Scientists Identify Hidden Accelerant in Antarctic Ice Loss [View all]

https://cmns.umd.edu/news-events/news/madeleine-youngs-scientists-identify-hidden-accelerant-antarctic-ice-loss
15 May 2026
A new UMD-led study shows that meltwater flowing off ice shelves changes the ocean in ways that drive even faster melting—and most global climate projections don’t even include it.

For years, scientists have warned that melting Antarctic ice could push sea levels dangerously higher by the end of this century. But a new study led by University of Maryland scientist Madeleine Youngs suggests those warnings may still be too conservative because they leave out a crucial factor: the ocean’s own complex circulatory system.

Youngs’ research team found that when ice melts into the ocean, it doesn’t just raise sea levels—it also changes how the ocean circulates, which in turn changes how much ice melts. The team’s study, published in the journal Nature Geoscience on May 15, 2026, revealed that this self-reinforcing chain reaction may contribute as much to rising sea levels as the direct effects of a warming atmosphere.

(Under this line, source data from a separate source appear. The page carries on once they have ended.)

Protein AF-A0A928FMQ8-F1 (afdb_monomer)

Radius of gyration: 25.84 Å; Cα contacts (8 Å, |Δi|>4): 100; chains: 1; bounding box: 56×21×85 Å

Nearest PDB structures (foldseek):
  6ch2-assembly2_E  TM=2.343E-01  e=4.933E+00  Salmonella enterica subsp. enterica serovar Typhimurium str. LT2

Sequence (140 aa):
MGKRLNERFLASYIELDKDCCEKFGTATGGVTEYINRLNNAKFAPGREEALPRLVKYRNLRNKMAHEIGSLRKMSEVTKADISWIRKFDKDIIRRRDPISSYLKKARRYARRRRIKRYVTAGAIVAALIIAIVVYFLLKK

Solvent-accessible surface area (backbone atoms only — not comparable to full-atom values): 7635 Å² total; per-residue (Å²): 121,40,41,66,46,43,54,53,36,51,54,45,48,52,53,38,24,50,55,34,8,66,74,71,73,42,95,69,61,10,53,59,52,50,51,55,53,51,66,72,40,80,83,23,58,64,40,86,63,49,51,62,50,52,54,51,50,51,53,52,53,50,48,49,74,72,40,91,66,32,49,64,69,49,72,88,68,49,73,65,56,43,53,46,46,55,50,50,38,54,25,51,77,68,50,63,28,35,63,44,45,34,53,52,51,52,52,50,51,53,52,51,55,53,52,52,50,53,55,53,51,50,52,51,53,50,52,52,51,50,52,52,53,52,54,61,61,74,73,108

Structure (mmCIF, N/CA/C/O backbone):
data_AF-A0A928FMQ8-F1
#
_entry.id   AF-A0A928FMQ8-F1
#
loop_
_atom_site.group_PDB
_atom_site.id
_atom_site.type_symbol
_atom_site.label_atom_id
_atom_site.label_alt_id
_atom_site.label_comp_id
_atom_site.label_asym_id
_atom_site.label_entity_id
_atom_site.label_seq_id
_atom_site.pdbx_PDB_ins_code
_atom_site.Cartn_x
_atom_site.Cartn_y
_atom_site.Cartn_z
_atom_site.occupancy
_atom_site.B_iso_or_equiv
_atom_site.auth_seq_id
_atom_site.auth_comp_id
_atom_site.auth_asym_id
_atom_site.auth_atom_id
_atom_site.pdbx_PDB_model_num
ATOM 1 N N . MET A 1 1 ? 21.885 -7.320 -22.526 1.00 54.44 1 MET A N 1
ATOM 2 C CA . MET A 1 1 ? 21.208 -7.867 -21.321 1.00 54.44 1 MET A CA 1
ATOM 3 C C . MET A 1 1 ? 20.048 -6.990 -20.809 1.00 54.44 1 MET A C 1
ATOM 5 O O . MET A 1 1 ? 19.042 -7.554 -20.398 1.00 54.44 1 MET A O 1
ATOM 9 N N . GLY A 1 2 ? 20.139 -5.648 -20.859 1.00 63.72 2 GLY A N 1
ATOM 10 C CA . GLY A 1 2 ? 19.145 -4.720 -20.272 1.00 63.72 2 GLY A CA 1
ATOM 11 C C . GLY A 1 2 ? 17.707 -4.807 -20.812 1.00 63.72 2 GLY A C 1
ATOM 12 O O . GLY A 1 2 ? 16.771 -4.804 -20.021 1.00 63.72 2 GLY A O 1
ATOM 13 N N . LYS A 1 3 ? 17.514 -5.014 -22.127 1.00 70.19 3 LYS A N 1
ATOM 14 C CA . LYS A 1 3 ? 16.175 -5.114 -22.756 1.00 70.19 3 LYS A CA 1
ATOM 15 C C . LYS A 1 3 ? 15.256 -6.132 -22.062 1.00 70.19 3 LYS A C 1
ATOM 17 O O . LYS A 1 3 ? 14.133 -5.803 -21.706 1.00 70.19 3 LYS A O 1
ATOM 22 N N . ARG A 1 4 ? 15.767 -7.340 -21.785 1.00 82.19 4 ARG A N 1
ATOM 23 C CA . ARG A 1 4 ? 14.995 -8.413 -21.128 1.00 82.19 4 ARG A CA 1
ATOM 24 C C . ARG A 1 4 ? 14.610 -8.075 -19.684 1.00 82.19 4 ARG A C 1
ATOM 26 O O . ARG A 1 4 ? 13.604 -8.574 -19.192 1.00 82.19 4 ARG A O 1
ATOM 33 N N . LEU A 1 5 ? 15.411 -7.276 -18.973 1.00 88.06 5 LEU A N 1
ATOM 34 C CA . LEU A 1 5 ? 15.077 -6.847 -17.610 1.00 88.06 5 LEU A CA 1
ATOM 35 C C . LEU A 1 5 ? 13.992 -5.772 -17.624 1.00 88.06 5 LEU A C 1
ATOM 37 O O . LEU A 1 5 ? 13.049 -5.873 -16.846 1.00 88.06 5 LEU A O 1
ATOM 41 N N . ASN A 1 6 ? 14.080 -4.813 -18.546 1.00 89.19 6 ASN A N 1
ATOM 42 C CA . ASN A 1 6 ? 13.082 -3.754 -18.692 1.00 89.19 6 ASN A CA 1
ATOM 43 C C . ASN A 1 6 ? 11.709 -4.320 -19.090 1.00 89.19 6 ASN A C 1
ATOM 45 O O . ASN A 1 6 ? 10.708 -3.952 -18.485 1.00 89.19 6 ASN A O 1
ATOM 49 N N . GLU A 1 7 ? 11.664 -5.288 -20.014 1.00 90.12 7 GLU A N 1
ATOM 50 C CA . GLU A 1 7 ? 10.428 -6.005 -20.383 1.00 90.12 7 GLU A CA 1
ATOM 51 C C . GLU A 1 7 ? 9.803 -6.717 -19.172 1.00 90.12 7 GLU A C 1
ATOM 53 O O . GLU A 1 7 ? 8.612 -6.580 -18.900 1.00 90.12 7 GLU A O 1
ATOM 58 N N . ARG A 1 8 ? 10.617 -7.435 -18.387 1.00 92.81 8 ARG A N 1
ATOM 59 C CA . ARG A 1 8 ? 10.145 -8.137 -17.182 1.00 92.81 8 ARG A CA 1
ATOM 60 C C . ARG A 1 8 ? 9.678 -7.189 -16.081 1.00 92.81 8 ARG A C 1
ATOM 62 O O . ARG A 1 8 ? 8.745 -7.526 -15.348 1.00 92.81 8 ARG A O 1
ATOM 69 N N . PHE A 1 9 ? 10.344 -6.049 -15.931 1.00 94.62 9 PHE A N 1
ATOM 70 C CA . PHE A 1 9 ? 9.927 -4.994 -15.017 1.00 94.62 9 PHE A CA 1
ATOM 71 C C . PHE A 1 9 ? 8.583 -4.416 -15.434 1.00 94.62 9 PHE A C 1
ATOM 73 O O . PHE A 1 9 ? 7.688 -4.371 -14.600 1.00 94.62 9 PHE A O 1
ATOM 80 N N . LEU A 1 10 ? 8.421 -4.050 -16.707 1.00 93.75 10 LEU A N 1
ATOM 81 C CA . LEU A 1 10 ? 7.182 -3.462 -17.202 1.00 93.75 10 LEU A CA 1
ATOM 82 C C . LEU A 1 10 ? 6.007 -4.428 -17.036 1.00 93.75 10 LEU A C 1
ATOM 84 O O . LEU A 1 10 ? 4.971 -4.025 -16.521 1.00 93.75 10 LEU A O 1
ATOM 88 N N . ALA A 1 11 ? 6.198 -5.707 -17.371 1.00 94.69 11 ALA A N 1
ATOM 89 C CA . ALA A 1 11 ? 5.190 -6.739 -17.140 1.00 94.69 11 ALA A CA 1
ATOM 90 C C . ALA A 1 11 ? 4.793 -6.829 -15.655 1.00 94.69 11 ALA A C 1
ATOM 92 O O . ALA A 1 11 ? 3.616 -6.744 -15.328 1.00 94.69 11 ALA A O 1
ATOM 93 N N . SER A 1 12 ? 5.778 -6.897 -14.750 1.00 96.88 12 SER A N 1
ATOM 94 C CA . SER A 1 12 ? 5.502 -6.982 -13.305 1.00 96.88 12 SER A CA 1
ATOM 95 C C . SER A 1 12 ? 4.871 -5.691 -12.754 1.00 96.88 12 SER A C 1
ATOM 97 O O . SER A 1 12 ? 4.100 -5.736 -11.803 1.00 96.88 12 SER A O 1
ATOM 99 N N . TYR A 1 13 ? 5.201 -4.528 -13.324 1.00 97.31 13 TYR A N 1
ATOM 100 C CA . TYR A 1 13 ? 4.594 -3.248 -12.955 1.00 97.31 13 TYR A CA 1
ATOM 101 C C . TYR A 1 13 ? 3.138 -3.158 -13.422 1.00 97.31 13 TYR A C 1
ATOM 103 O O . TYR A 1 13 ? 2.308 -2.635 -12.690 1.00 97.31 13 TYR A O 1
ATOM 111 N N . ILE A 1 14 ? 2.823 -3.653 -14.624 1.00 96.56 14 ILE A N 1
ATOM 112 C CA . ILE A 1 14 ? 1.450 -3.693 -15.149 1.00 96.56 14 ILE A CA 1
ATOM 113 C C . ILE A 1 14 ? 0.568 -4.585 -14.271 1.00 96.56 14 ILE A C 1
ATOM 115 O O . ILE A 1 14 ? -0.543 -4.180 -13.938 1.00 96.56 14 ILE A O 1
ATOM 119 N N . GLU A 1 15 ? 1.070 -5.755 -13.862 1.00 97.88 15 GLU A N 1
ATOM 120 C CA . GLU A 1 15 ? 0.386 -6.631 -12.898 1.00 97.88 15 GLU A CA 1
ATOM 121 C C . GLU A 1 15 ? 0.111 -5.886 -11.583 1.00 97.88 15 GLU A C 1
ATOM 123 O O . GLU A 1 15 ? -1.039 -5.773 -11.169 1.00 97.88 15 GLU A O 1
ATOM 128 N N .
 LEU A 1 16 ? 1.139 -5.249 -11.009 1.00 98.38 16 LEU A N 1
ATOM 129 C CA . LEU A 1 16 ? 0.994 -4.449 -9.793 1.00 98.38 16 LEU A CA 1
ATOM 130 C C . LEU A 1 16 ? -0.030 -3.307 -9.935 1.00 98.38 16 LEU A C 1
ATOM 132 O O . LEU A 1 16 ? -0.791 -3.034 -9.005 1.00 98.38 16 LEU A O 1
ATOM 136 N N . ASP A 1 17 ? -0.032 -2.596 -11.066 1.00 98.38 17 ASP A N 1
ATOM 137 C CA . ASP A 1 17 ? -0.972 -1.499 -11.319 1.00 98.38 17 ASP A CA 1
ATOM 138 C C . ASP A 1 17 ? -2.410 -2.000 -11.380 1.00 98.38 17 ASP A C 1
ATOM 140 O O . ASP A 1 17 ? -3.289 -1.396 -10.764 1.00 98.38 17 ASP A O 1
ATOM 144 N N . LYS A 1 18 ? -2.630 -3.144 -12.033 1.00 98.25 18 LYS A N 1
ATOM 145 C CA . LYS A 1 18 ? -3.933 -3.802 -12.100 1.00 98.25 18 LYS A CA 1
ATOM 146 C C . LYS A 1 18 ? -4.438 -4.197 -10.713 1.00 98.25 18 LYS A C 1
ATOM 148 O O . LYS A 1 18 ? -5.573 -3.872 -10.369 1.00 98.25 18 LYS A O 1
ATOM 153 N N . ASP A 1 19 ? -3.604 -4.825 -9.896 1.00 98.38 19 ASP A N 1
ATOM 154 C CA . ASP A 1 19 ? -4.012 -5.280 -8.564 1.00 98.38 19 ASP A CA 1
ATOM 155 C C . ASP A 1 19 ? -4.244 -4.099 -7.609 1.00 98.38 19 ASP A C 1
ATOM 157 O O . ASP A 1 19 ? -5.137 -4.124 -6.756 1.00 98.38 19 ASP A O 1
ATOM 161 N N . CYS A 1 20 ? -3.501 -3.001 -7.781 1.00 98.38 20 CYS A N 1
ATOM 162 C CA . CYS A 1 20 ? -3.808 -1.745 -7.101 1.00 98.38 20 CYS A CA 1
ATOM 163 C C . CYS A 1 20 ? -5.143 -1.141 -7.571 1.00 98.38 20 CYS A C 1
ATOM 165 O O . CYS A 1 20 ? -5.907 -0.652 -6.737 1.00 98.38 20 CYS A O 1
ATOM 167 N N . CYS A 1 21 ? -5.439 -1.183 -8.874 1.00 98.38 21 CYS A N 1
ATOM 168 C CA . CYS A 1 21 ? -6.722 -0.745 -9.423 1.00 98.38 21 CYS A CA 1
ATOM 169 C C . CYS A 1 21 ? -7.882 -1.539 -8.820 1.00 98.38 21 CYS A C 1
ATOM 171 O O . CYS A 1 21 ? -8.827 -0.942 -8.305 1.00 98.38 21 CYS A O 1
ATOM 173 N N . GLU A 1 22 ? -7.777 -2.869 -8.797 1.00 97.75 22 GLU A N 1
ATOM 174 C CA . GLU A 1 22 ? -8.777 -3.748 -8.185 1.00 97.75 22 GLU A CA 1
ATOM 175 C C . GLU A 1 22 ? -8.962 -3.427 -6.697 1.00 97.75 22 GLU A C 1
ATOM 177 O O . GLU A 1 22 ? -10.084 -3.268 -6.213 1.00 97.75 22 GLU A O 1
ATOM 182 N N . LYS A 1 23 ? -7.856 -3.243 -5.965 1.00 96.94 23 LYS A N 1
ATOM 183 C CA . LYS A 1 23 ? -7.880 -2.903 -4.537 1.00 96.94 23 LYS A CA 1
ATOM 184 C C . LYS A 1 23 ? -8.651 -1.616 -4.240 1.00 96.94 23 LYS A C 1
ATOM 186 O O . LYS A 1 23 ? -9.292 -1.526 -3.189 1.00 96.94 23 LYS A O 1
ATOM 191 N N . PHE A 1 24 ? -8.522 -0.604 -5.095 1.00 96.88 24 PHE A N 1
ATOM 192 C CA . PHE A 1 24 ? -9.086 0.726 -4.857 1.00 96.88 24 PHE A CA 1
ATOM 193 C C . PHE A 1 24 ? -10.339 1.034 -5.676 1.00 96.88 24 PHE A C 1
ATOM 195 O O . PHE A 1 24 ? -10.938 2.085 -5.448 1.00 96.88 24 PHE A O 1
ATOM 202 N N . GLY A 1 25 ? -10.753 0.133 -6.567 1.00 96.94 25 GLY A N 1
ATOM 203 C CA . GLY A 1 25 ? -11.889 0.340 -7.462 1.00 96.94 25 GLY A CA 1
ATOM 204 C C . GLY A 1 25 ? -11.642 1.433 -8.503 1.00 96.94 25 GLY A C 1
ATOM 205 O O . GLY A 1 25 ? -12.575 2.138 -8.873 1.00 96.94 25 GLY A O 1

Top: A diagram illustrating the Antarctic ice shelf melt interactions between a floating glacier and warm water. Bottom: A heat map depicting the temperatures of the Antarctic ice shelf. Credit: Madeleine Youngs.


Most current climate models that inform international policy don’t consider this feedback loop at all. The Intergovernmental Panel on Climate Change (IPCC) treats melting as a fixed, rather than interactive input,” explained Youngs, the study’s lead author and an assistant professor in UMD’s Department of Atmospheric and Oceanic Science. “We need to include ice shelf melt feedbacks when we’re estimating future ice shelf melt, the primary component of sea level rise, if we want the most accurate understanding of what’s going on.”

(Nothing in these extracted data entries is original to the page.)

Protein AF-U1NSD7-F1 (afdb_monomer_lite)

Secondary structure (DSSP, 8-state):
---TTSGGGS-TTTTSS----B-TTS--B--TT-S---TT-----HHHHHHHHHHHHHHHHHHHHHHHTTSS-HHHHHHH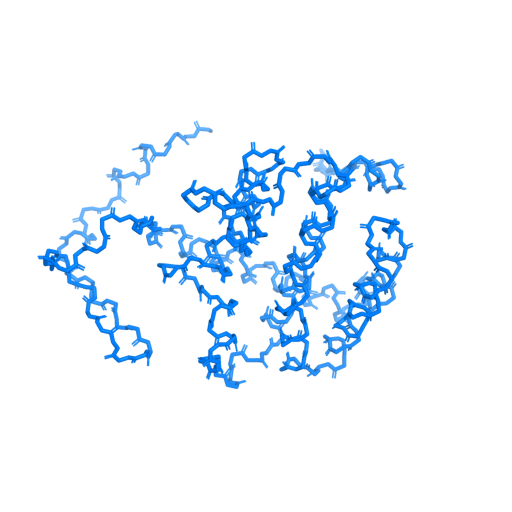HHT-TTS-HHHHHHHHHHHHHHHTT-HHHHHHHHHHHHHHHHHHHHHHTT---EEEETTEEEEPPHHHHHHHHHHHT-HHHHHHHHHHHT-TTTT-HHHHHHTT---GGG-SHHHHHHHHHHHHHHHHHHSHHHHHHHH---------

Structure (mmCIF, N/CA/C/O backbone):
data_AF-U1NSD7-F1
#
_entry.id   AF-U1NSD7-F1
#
loop_
_atom_site.group_PDB
_atom_site.id
_atom_site.type_symbol
_atom_site.label_atom_id
_atom_site.label_alt_id
_atom_site.label_comp_id
_atom_site.label_asym_id
_atom_site.label_entity_id
_atom_site.label_seq_id
_atom_site.pdbx_PDB_ins_code
_atom_site.Cartn_x
_atom_site.Cartn_y
_atom_site.Cartn_z
_atom_site.occupancy
_atom_site.B_iso_or_equiv
_atom_site.auth_seq_id
_atom_site.auth_comp_id
_atom_site.auth_asym_id
_atom_site.auth_atom_id
_atom_site.pdbx_PDB_model_num
ATOM 1 N N . TRP A 1 1 ? -5.505 -25.548 -16.895 1.00 31.30 1 TRP A N 1
ATOM 2 C CA . TRP A 1 1 ? -4.388 -24.746 -17.408 1.00 31.30 1 TRP A CA 1
ATOM 3 C C . TRP A 1 1 ? -4.687 -24.513 -18.867 1.00 31.30 1 TRP A C 1
ATOM 5 O O . TRP A 1 1 ? -4.387 -25.375 -19.680 1.00 31.30 1 TRP A O 1
ATOM 15 N N . GLU A 1 2 ? -5.412 -23.439 -19.145 1.00 28.89 2 GLU A N 1
ATOM 16 C CA . GLU A 1 2 ? -5.669 -22.968 -20.506 1.00 28.89 2 GLU A CA 1
ATOM 17 C C . GLU A 1 2 ? -4.778 -21.746 -20.707 1.00 28.89 2 GLU A C 1
ATOM 19 O O . GLU A 1 2 ? -4.651 -20.900 -19.818 1.00 28.89 2 GLU A O 1
ATOM 24 N N . THR A 1 3 ? -4.068 -21.737 -21.825 1.00 34.81 3 THR A N 1
ATOM 25 C CA . THR A 1 3 ? -3.119 -20.695 -22.215 1.00 34.81 3 THR A CA 1
ATOM 26 C C . THR A 1 3 ? -3.888 -19.450 -22.663 1.00 34.81 3 THR A C 1
ATOM 28 O O . THR A 1 3 ? -5.005 -19.556 -23.163 1.00 34.81 3 THR A O 1
ATOM 31 N N . ILE A 1 4 ? -3.278 -18.270 -22.521 1.00 41.53 4 ILE A N 1
ATOM 32 C CA . ILE A 1 4 ? -3.845 -16.942 -22.843 1.00 41.53 4 ILE A CA 1
ATOM 33 C C . ILE A 1 4 ? -4.476 -16.865 -24.255 1.00 41.53 4 ILE A C 1
ATOM 35 O O . ILE A 1 4 ? -5.395 -16.079 -24.466 1.00 41.53 4 ILE A O 1
ATOM 39 N N . GLU A 1 5 ? -4.055 -17.720 -25.191 1.00 40.72 5 GLU A N 1
ATOM 40 C CA . GLU A 1 5 ? -4.602 -17.812 -26.554 1.00 40.72 5 GLU A CA 1
ATOM 41 C C . GLU A 1 5 ? -6.031 -18.390 -26.645 1.00 40.72 5 GLU A C 1
ATOM 43 O O . GLU A 1 5 ? -6.730 -18.121 -27.618 1.00 40.72 5 GLU A O 1
ATOM 48 N N . GLU A 1 6 ? -6.516 -19.158 -25.663 1.00 37.75 6 GLU A N 1
ATOM 49 C CA . GLU A 1 6 ? -7.816 -19.851 -25.785 1.00 37.75 6 GLU A CA 1
ATOM 50 C C . GLU A 1 6 ? -9.026 -18.959 -25.439 1.00 37.75 6 GLU A C 1
ATOM 52 O O . GLU A 1 6 ? -10.132 -19.171 -25.942 1.00 37.75 6 GLU A O 1
ATOM 57 N N . ILE A 1 7 ? -8.809 -17.893 -24.659 1.00 44.31 7 ILE A N 1
ATOM 58 C CA . ILE A 1 7 ? -9.862 -16.967 -24.200 1.00 44.31 7 ILE A CA 1
ATOM 59 C C . ILE A 1 7 ? -10.321 -16.010 -25.322 1.00 44.31 7 ILE A C 1
ATOM 61 O O . ILE A 1 7 ? -11.402 -15.426 -25.239 1.00 44.31 7 ILE A O 1
ATOM 65 N N . GLU A 1 8 ? -9.552 -15.871 -26.408 1.00 40.22 8 GLU A N 1
ATOM 66 C CA . GLU A 1 8 ? -9.889 -14.985 -27.535 1.00 40.22 8 GLU A CA 1
ATOM 67 C C . GLU A 1 8 ? -10.982 -15.528 -28.472 1.00 40.22 8 GLU A C 1
ATOM 69 O O . GLU A 1 8 ? -11.504 -14.778 -29.299 1.00 40.22 8 GLU A O 1
ATOM 74 N N . SER A 1 9 ? -11.371 -16.802 -28.361 1.00 37.41 9 SER A N 1
ATOM 75 C CA . SER A 1 9 ? -12.237 -17.426 -29.374 1.00 37.41 9 SER A CA 1
ATOM 76 C C . SER A 1 9 ? -13.749 -17.272 -29.159 1.00 37.41 9 SER A C 1
ATOM 78 O O . SER A 1 9 ? -14.505 -17.459 -30.111 1.00 37.41 9 SER A O 1
ATOM 80 N N . ASP A 1 10 ? -14.213 -16.837 -27.983 1.00 43.09 10 ASP A N 1
ATOM 81 C CA . ASP A 1 10 ? -15.645 -16.823 -27.657 1.00 43.09 10 ASP A CA 1
ATOM 82 C C . ASP A 1 10 ? -16.159 -15.427 -27.265 1.00 43.09 10 ASP A C 1
ATOM 84 O O . ASP A 1 10 ? -16.451 -15.140 -26.107 1.00 43.09 10 ASP A O 1
ATOM 88 N N . THR A 1 11 ? -16.292 -14.522 -28.245 1.00 41.94 11 THR A N 1
ATOM 89 C CA . THR A 1 11 ? -17.484 -13.650 -28.421 1.00 41.94 11 THR A CA 1
ATOM 90 C C . THR A 1 11 ? -17.324 -12.691 -29.619 1.00 41.94 11 THR A C 1
ATOM 92 O O . THR A 1 11 ? -16.717 -11.628 -29.492 1.00 41.94 11 THR A O 1
ATOM 95 N N . PRO A 1 12 ? -17.957 -12.961 -30.779 1.00 45.25 12 PRO A N 1
ATOM 96 C CA . PRO A 1 12 ? -17.819 -12.141 -31.993 1.00 45.25 12 PRO A CA 1
ATOM 97 C C . PRO A 1 12 ? -18.627 -10.826 -31.970 1.00 45.25 12 PRO A C 1
ATOM 99 O O . PRO A 1 12 ? -18.708 -10.127 -32.975 1.00 45.25 12 PRO A O 1
ATOM 102 N N . LEU A 1 13 ? -19.257 -10.485 -30.839 1.00 40.19 13 LEU A N 1
ATOM 103 C CA . LEU A 1 13 ? -20.096 -9.288 -30.678 1.00 40.19 13 LEU A CA 1
ATOM 104 C C . LEU A 1 13 ? -19.347 -8.092 -30.069 1.00 40.19 13 LEU A C 1
ATOM 106 O O . LEU A 1 13 ? -19.846 -6.970 -30.135 1.00 40.19 13 LEU A O 1
ATOM 110 N N . SER A 1 14 ? -18.159 -8.304 -29.495 1.00 46.53 14 SER A N 1
ATOM 111 C CA . SER A 1 14 ? -17.355 -7.242 -28.870 1.00 46.53 14 SER A CA 1
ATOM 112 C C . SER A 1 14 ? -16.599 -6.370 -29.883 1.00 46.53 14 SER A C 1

The key to understanding why meltwater has such an outsized effect comes down to water temperature and density. Cold, dense water naturally sinks and forms a barrier layer near the ocean floor that keeps warmer deep-ocean currents from reaching the base of ice shelves. When meltwater flows in, it dilutes and weakens that cold barrier—allowing warmer water to push through and melt the ice from below. More melting produces more freshwater, which further weakens the barrier and lets in more warm water. The cycle feeds itself.